2025Of the Oak (Kew Gardens)supported creative media communications for Marshmallow Laser Feast
Of The Oak, is a celebration for the oak tree as a living monument of vital ecological relationships and species interdependence. It is an invitation to witness the oak as a keystone in the web of life, majestic and unassuming, stretching its branches skyward and its roots deep into the soil, embodying both quiet strength and boundless generosity.
Of The Oak is Marshmallow Laser Feast’s inquiry into the hidden world of oak trees. Commissioned by the Royal Botanic Gardens, Kew, and created in collaboration with ecologists, biologists, and researchers, the project reveals the oak not merely as a tree, but as a living nexus of connection and reciprocity.
Standing as a pillar of biodiversity, the oak shelters thousands of species within its embrace, from the smallest fungi to winged creatures nesting among its body. Each life form moves in a shared rhythm, a mutual flourishing sustained by the oak’s enduring presence.
Participants are invited to explore the rhythmic interplay of breath, connecting deeply with the oak’s ecosystem and its essential role in sustaining biodiversity.
2025You:Matter (Bradford 2025 UK City of Culture)supported creative media communications for Marshmallow Laser Feast
Where do you end and begin? From the Big Bang… to right now. Through seven immersive and unique rooms, the exhibition inspires participants to experience how we are all connected to the natural world, and how everything in our universe can be traced back to the same cosmic explosion.
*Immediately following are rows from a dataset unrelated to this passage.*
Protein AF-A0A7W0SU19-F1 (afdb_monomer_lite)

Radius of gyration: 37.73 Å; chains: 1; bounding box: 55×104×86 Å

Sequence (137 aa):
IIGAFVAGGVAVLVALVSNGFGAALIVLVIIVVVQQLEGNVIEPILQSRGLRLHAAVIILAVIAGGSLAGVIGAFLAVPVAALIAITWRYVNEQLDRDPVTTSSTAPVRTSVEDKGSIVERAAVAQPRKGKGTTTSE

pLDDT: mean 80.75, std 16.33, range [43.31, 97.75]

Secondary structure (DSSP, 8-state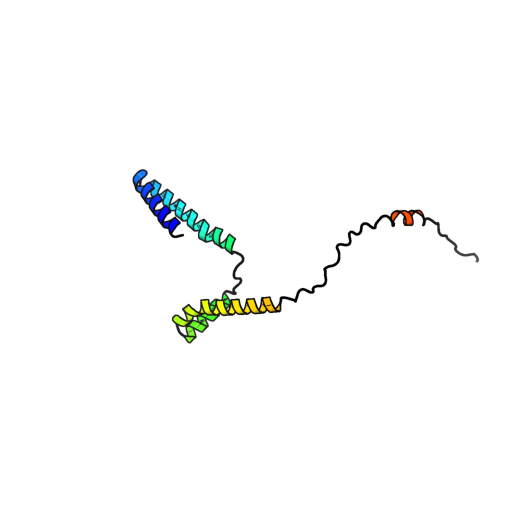):
-HHHHHHHHHHHHHHHHHHHHHHHHHHHHHHHHHHHHIIIIIHHHHHTTS----HHHHHHHHHHHHHHHHHHHHHHHHHHHHHHHHHHHHHHHHHS------------------SSHHHHTTS--------------

Foldseek 3Di:
DVVLVVVLVVVLVVCCVPVNDVRSVVSNVVSVVVVCCVPPPVVCVVVVPPDPPPVVLLVVQLVVLCVPPNPVRNVVSNVVSVVVVVVVVVVVVVVPPDPPPPPPPPPPPPPPDPPPPVVVVVPPDDDDDDDDDDDDD

Structure (mmCIF, N/CA/C/O backbone):
data_A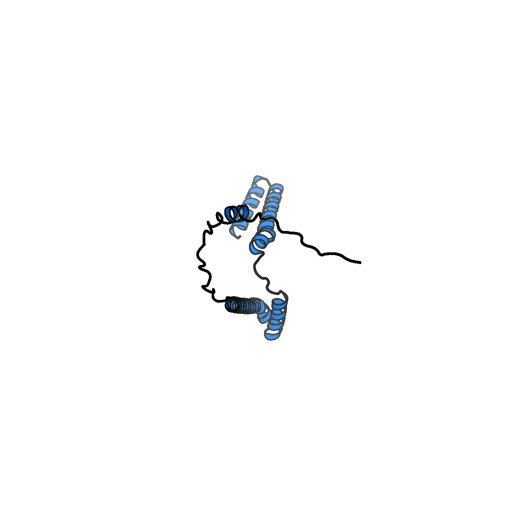F-A0A7W0SU19-F1
#
_entry.id   AF-A0A7W0SU19-F1
#
loop_
_atom_site.group_PDB
_atom_site.id
_atom_site.type_symbol
_atom_site.label_atom_id
_atom_site.label_alt_id
_atom_site.label_comp_id
_atom_site.label_asym_id
_atom_site.label_entity_id
_atom_site.label_seq_id
_atom_site.pdbx_PDB_ins_code
_atom_site.Cartn_x
_atom_site.Cartn_y
_atom_site.Cartn_z
_atom_site.occupancy
_atom_site.B_iso_or_equiv
_atom_site.auth_seq_id
_atom_site.auth_comp_id
_atom_site.auth_asym_id
_atom_site.auth_atom_id
_atom_site.pdbx_PDB_model_num
ATOM 1 N N . ILE A 1 1 ? -2.353 1.353 -9.829 1.00 70.56 1 ILE A N 1
ATOM 2 C CA . ILE A 1 1 ? -1.097 0.669 -9.430 1.00 70.56 1 ILE A CA 1
ATOM 3 C C . ILE A 1 1 ? -0.703 -0.456 -10.398 1.00 70.56 1 ILE A C 1
ATOM 5 O O . ILE A 1 1 ? 0.367 -0.371 -10.979 1.00 70.56 1 ILE A O 1
ATOM 9 N N . ILE A 1 2 ? -1.562 -1.458 -10.654 1.00 84.25 2 ILE A N 1
ATOM 10 C CA . ILE A 1 2 ? -1.235 -2.597 -11.550 1.00 84.25 2 ILE A CA 1
ATOM 11 C C . ILE A 1 2 ? -0.795 -2.133 -12.952 1.00 84.25 2 ILE A C 1
ATOM 13 O O . ILE A 1 2 ? 0.231 -2.583 -13.450 1.00 84.25 2 ILE A O 1
ATOM 17 N N . GLY A 1 3 ? -1.502 -1.168 -13.553 1.00 88.75 3 GLY A N 1
ATOM 18 C CA . GLY A 1 3 ? -1.127 -0.611 -14.860 1.00 88.75 3 GLY A CA 1
ATOM 19 C C . GLY A 1 3 ? 0.242 0.083 -14.885 1.00 88.75 3 GLY A C 1
ATOM 20 O O . GLY A 1 3 ? 0.948 -0.026 -15.881 1.00 88.75 3 GLY A O 1
ATOM 21 N N . ALA A 1 4 ? 0.653 0.727 -13.786 1.00 88.62 4 ALA A N 1
ATOM 22 C CA . ALA A 1 4 ? 1.952 1.396 -13.684 1.00 88.62 4 ALA A CA 1
ATOM 23 C C . ALA A 1 4 ? 3.104 0.382 -13.646 1.00 88.62 4 ALA A C 1
ATOM 25 O O . ALA A 1 4 ? 4.100 0.554 -14.342 1.00 88.62 4 ALA A O 1
ATOM 26 N N . PHE A 1 5 ? 2.937 -0.727 -12.916 1.00 90.19 5 PHE A N 1
ATOM 27 C CA . PHE A 1 5 ? 3.919 -1.813 -12.907 1.00 90.19 5 PHE A CA 1
ATOM 28 C C . PHE A 1 5 ? 4.034 -2.512 -14.263 1.00 90.19 5 PHE A C 1
ATOM 30 O O . PHE A 1 5 ? 5.142 -2.804 -14.705 1.00 90.19 5 PHE A O 1
ATOM 37 N N . VAL A 1 6 ? 2.910 -2.746 -14.948 1.00 95.62 6 VAL A N 1
ATOM 38 C CA . VAL A 1 6 ? 2.914 -3.371 -16.279 1.00 95.62 6 VAL A CA 1
ATOM 39 C C . VAL A 1 6 ? 3.571 -2.449 -17.310 1.00 95.62 6 VAL A C 1
ATOM 41 O O . VAL A 1 6 ? 4.483 -2.876 -18.014 1.00 95.62 6 VAL A O 1
ATOM 44 N N . ALA A 1 7 ? 3.169 -1.177 -17.370 1.00 95.25 7 ALA A N 1
ATOM 45 C CA . ALA A 1 7 ? 3.756 -0.204 -18.289 1.00 95.25 7 ALA A CA 1
ATOM 46 C C . ALA A 1 7 ? 5.244 0.047 -17.991 1.00 95.25 7 ALA A C 1
ATOM 48 O O . ALA A 1 7 ? 6.059 0.074 -18.911 1.00 95.25 7 ALA A O 1
ATOM 49 N N . GLY A 1 8 ? 5.611 0.165 -16.712 1.00 94.94 8 GLY A N 1
ATOM 50 C CA . GLY A 1 8 ? 6.998 0.312 -16.279 1.00 94.94 8 GLY A CA 1
ATOM 51 C C . GLY A 1 8 ? 7.854 -0.902 -16.636 1.00 94.94 8 GLY A C 1
ATOM 52 O O . GLY A 1 8 ? 8.954 -0.744 -17.156 1.00 94.94 8 GLY A O 1
ATOM 53 N N . GLY A 1 9 ? 7.328 -2.117 -16.451 1.00 95.94 9 GLY A N 1
ATOM 54 C CA . GLY A 1 9 ? 7.997 -3.348 -16.870 1.00 95.94 9 GLY A CA 1
ATOM 55 C C . GLY A 1 9 ? 8.258 -3.385 -18.376 1.00 95.94 9 GLY A C 1
ATOM 56 O O . GLY A 1 9 ? 9.379 -3.663 -18.800 1.00 95.94 9 GLY A O 1
ATOM 57 N N . VAL A 1 10 ? 7.261 -3.024 -19.191 1.00 97.50 10 VAL A N 1
ATOM 58 C CA . VAL A 1 10 ? 7.428 -2.915 -20.650 1.00 97.50 10 VAL A CA 1
ATOM 59 C C . VAL A 1 10 ? 8.466 -1.848 -21.010 1.00 97.50 10 VAL A C 1
ATOM 61 O O . VAL A 1 10 ? 9.325 -2.107 -21.847 1.00 97.50 10 VAL A O 1
ATOM 64 N N . ALA A 1 11 ? 8.453 -0.683 -20.359 1.00 96.75 11 ALA A N 1
ATOM 65 C CA . ALA A 1 11 ? 9.428 0.379 -20.607 1.00 96.75 11 ALA A CA 1
ATOM 66 C C . ALA A 1 11 ? 10.873 -0.059 -20.301 1.00 96.75 11 ALA A C 1
ATOM 68 O O . ALA A 1 11 ? 11.780 0.222 -21.085 1.00 96.75 11 ALA A O 1
ATOM 69 N N . VAL A 1 12 ? 11.088 -0.794 -19.205 1.00 97.31 12 VAL A N 1
ATOM 70 C CA . VAL A 1 12 ? 12.406 -1.351 -18.851 1.00 97.31 12 VAL A CA 1
ATOM 71 C C . VAL A 1 12 ? 12.852 -2.398 -19.872 1.00 97.31 12 VAL A C 1
ATOM 73 O O . VAL A 1 12 ? 14.009 -2.382 -20.289 1.00 97.31 12 VAL A O 1
ATOM 76 N N . LEU A 1 13 ? 11.947 -3.275 -20.322 1.00 97.69 13 LEU A N 1
ATOM 77 C CA . LEU A 1 13 ? 12.246 -4.262 -21.365 1.00 97.69 13 LEU A CA 1
ATOM 78 C C . LEU A 1 13 ? 12.613 -3.595 -22.695 1.00 97.69 13 LEU A C 1
ATOM 80 O O . LEU A 1 13 ? 13.591 -3.989 -23.327 1.00 97.69 13 LEU A O 1
ATOM 84 N N . VAL A 1 14 ? 11.871 -2.562 -23.100 1.00 97.38 14 VAL A N 1
ATOM 85 C CA . VAL A 1 14 ? 12.174 -1.786 -24.309 1.00 97.38 14 VAL A CA 1
ATOM 86 C C . VAL A 1 14 ? 13.554 -1.145 -24.191 1.00 97.38 14 VAL A C 1
ATOM 88 O O . VAL A 1 14 ? 14.365 -1.312 -25.096 1.00 97.38 14 VAL A O 1
ATOM 91 N N . ALA A 1 15 ? 13.857 -0.492 -23.065 1.00 97.25 15 ALA A N 1
ATOM 92 C CA . ALA A 1 15 ? 15.158 0.134 -22.826 1.00 97.25 15 ALA A CA 1
ATOM 93 C C . ALA A 1 15 ? 16.316 -0.878 -22.830 1.00 97.25 15 ALA A C 1
ATOM 95 O O . ALA A 1 15 ? 17.398 -0.575 -23.335 1.00 97.25 15 ALA A O 1
ATOM 96 N N . LEU A 1 16 ? 16.084 -2.086 -22.306 1.00 96.81 16 LEU A N 1
ATOM 97 C CA . LEU A 1 16 ? 17.068 -3.168 -22.298 1.00 96.81 16 LEU A CA 1
ATOM 98 C C . LEU A 1 16 ? 17.411 -3.634 -23.712 1.00 96.81 16 LEU A C 1
ATOM 100 O O . LEU A 1 16 ? 18.582 -3.859 -24.011 1.00 96.81 16 LEU A O 1
ATOM 104 N N . VAL A 1 17 ? 16.403 -3.754 -24.577 1.00 97.56 17 VAL A N 1
ATOM 105 C CA . VAL A 1 17 ? 16.581 -4.208 -25.960 1.00 97.56 17 VAL A CA 1
ATOM 106 C C . VAL A 1 17 ? 17.156 -3.106 -26.853 1.00 97.56 17 VAL A C 1
ATOM 108 O O . VAL A 1 17 ? 17.982 -3.401 -27.711 1.00 97.56 17 VAL A O 1
ATOM 111 N N . SER A 1 18 ? 16.753 -1.846 -26.668 1.00 96.75 18 SER A N 1
ATOM 112 C CA . SER A 1 18 ? 17.147 -0.746 -27.559 1.00 96.75 18 SER A CA 1
ATOM 113 C C . SER A 1 18 ? 18.474 -0.081 -27.189 1.00 96.75 18 SER A C 1
ATOM 115 O O . SER A 1 18 ? 19.243 0.290 -28.072 1.00 96.75 18 SER A O 1
ATOM 117 N N . ASN A 1 19 ? 18.751 0.070 -25.893 1.00 94.88 19 ASN A N 1
ATOM 118 C CA . ASN A 1 19 ? 19.882 0.844 -25.377 1.00 94.88 19 ASN A CA 1
ATOM 119 C C . ASN A 1 19 ? 20.787 0.041 -24.425 1.00 94.88 19 ASN A C 1
ATOM 121 O O . ASN A 1 19 ? 21.769 0.577 -23.906 1.00 94.88 19 ASN A O 1
ATOM 125 N N . GLY A 1 20 ? 20.484 -1.240 -24.206 1.00 95.12 20 GLY A N 1
ATOM 126 C CA . GLY A 1 20 ? 21.286 -2.145 -23.394 1.00 95.12 20 GLY A CA 1
ATOM 127 C C . GLY A 1 20 ? 21.054 -2.008 -21.887 1.00 95.12 20 GLY A C 1
ATOM 128 O O . GLY A 1 20 ? 20.191 -1.275 -21.399 1.00 95.12 20 GLY A O 1
ATOM 129 N N . PHE A 1 21 ? 21.860 -2.746 -21.122 1.00 95.38 21 PHE A N 1
ATOM 130 C CA . PHE A 1 21 ? 21.646 -2.936 -19.685 1.00 95.38 21 PHE A CA 1
ATOM 131 C C . PHE A 1 21 ? 21.732 -1.638 -18.870 1.00 95.38 21 PHE A C 1
ATOM 133 O O . PHE A 1 21 ? 20.925 -1.424 -17.968 1.00 95.38 21 PHE A O 1
ATOM 140 N N . GLY A 1 22 ? 22.667 -0.742 -19.207 1.00 97.31 22 GLY A N 1
ATOM 141 C CA . GLY A 1 22 ? 22.855 0.514 -18.475 1.00 97.31 22 GLY A CA 1
ATOM 142 C C . GLY A 1 22 ? 21.627 1.426 -18.533 1.00 97.31 22 GLY A C 1
ATOM 143 O O . GLY A 1 22 ? 21.189 1.941 -17.506 1.00 97.31 22 GLY A O 1
ATOM 144 N N . ALA A 1 23 ? 21.022 1.574 -19.713 1.00 95.56 23 ALA A N 1
ATOM 145 C CA . ALA A 1 23 ? 19.816 2.381 -19.874 1.00 95.56 23 ALA A CA 1
ATOM 146 C C . ALA A 1 23 ? 18.600 1.747 -19.188 1.00 95.56 23 ALA A C 1
ATOM 148 O O . ALA A 1 23 ? 17.836 2.455 -18.537 1.00 95.56 23 ALA A O 1
ATOM 149 N N . ALA A 1 24 ? 18.452 0.421 -19.266 1.00 97.06 24 ALA A N 1
ATOM 150 C CA . ALA A 1 24 ? 17.388 -0.293 -18.562 1.00 97.06 24 ALA A CA 1
ATOM 151 C C . ALA A 1 24 ? 17.449 -0.078 -17.045 1.00 97.06 24 ALA A C 1
ATOM 153 O O . ALA A 1 24 ? 16.420 0.156 -16.412 1.00 97.06 24 ALA A O 1
ATOM 154 N N . LEU A 1 25 ? 18.655 -0.108 -16.469 1.00 97.62 25 LEU A N 1
ATOM 155 C CA . LEU A 1 25 ? 18.865 0.111 -15.040 1.00 97.62 25 LEU A CA 1
ATOM 156 C C . LEU A 1 25 ? 18.490 1.546 -14.638 1.00 97.62 25 LEU A C 1
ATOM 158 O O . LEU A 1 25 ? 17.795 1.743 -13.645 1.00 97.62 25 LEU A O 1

The journey begins with the Big Bang – it wasn’t just a one-time thing – it’s still banging, right at the heart of Bradford and coursing through us and our surroundings. YOU:MATTER is a spectacular immersive exhibition commissioned by the National Science and Media commissioned for Bradford 2025 UK City of Culture.
Visitors can take an unforgettable trip discovering their connection to the universe, exploring the web of relationships that bond people and the natural world together.
Visitors move through a cosmos of projected light, soundscapes, sculptural forms and interactive moments, witnessing how the building blocks of the universe live within us. From breathing life into a digital forest to seeing sunlight animate their skin, each installation invites audiences to reflect on their place in the vast web of existence.
2023Kabuki Trouble (Digital Exhibition)made in Occupy White Walls
Kabuki Trouble is a digital exhibition created on Occupy White Walls powered by KULTURA Ex Machina and StikiPixels. Through an examination of the CSM Museum and Study Collection archives, with a specific focus on Kabuki Theatre ukiyo-e prints, the curatorial team has curated a selection of 30 objects from the collection.
This virtual exhibition seeks to explore the performativity of material wealth conveyed through makeup and costume, shedding light on how Kabuki theatre ukiyo-e prints themselves played a pivotal role in the commodification of these plays by virtue of their continuously reproduced materiality.
No longer restrained to the traditional boundaries of physical exhibition spaces, the power of games and online platforms is harnessed, challenging the very essence of the art world.
To explore the virtual exhibition space, download Occupy White Walls from STEAM, and visit the dedicated exhibition area.
2023Radical Play Exhibition
in collaboration with Culture Device
Radical Play, the photographic extension of the Radical Beauty Project, features two newly commissioned portrait series. It spotlights four models with Down Syndrome and explores subjectivity and representation through fashion and photographic form.
Developed in collaboration with Central Saint Martins, the exhibition challenges normative ideas of beauty and representation, asserting the autonomy of neurodivergent creatives within fashion and culture.
Through the rhetoric of “play,” the work encourages new frameworks for identity construction and artistic agency. These creatives are not spokespersons for a condition but artists in their own right, shaping a broader, more inclusive visual language.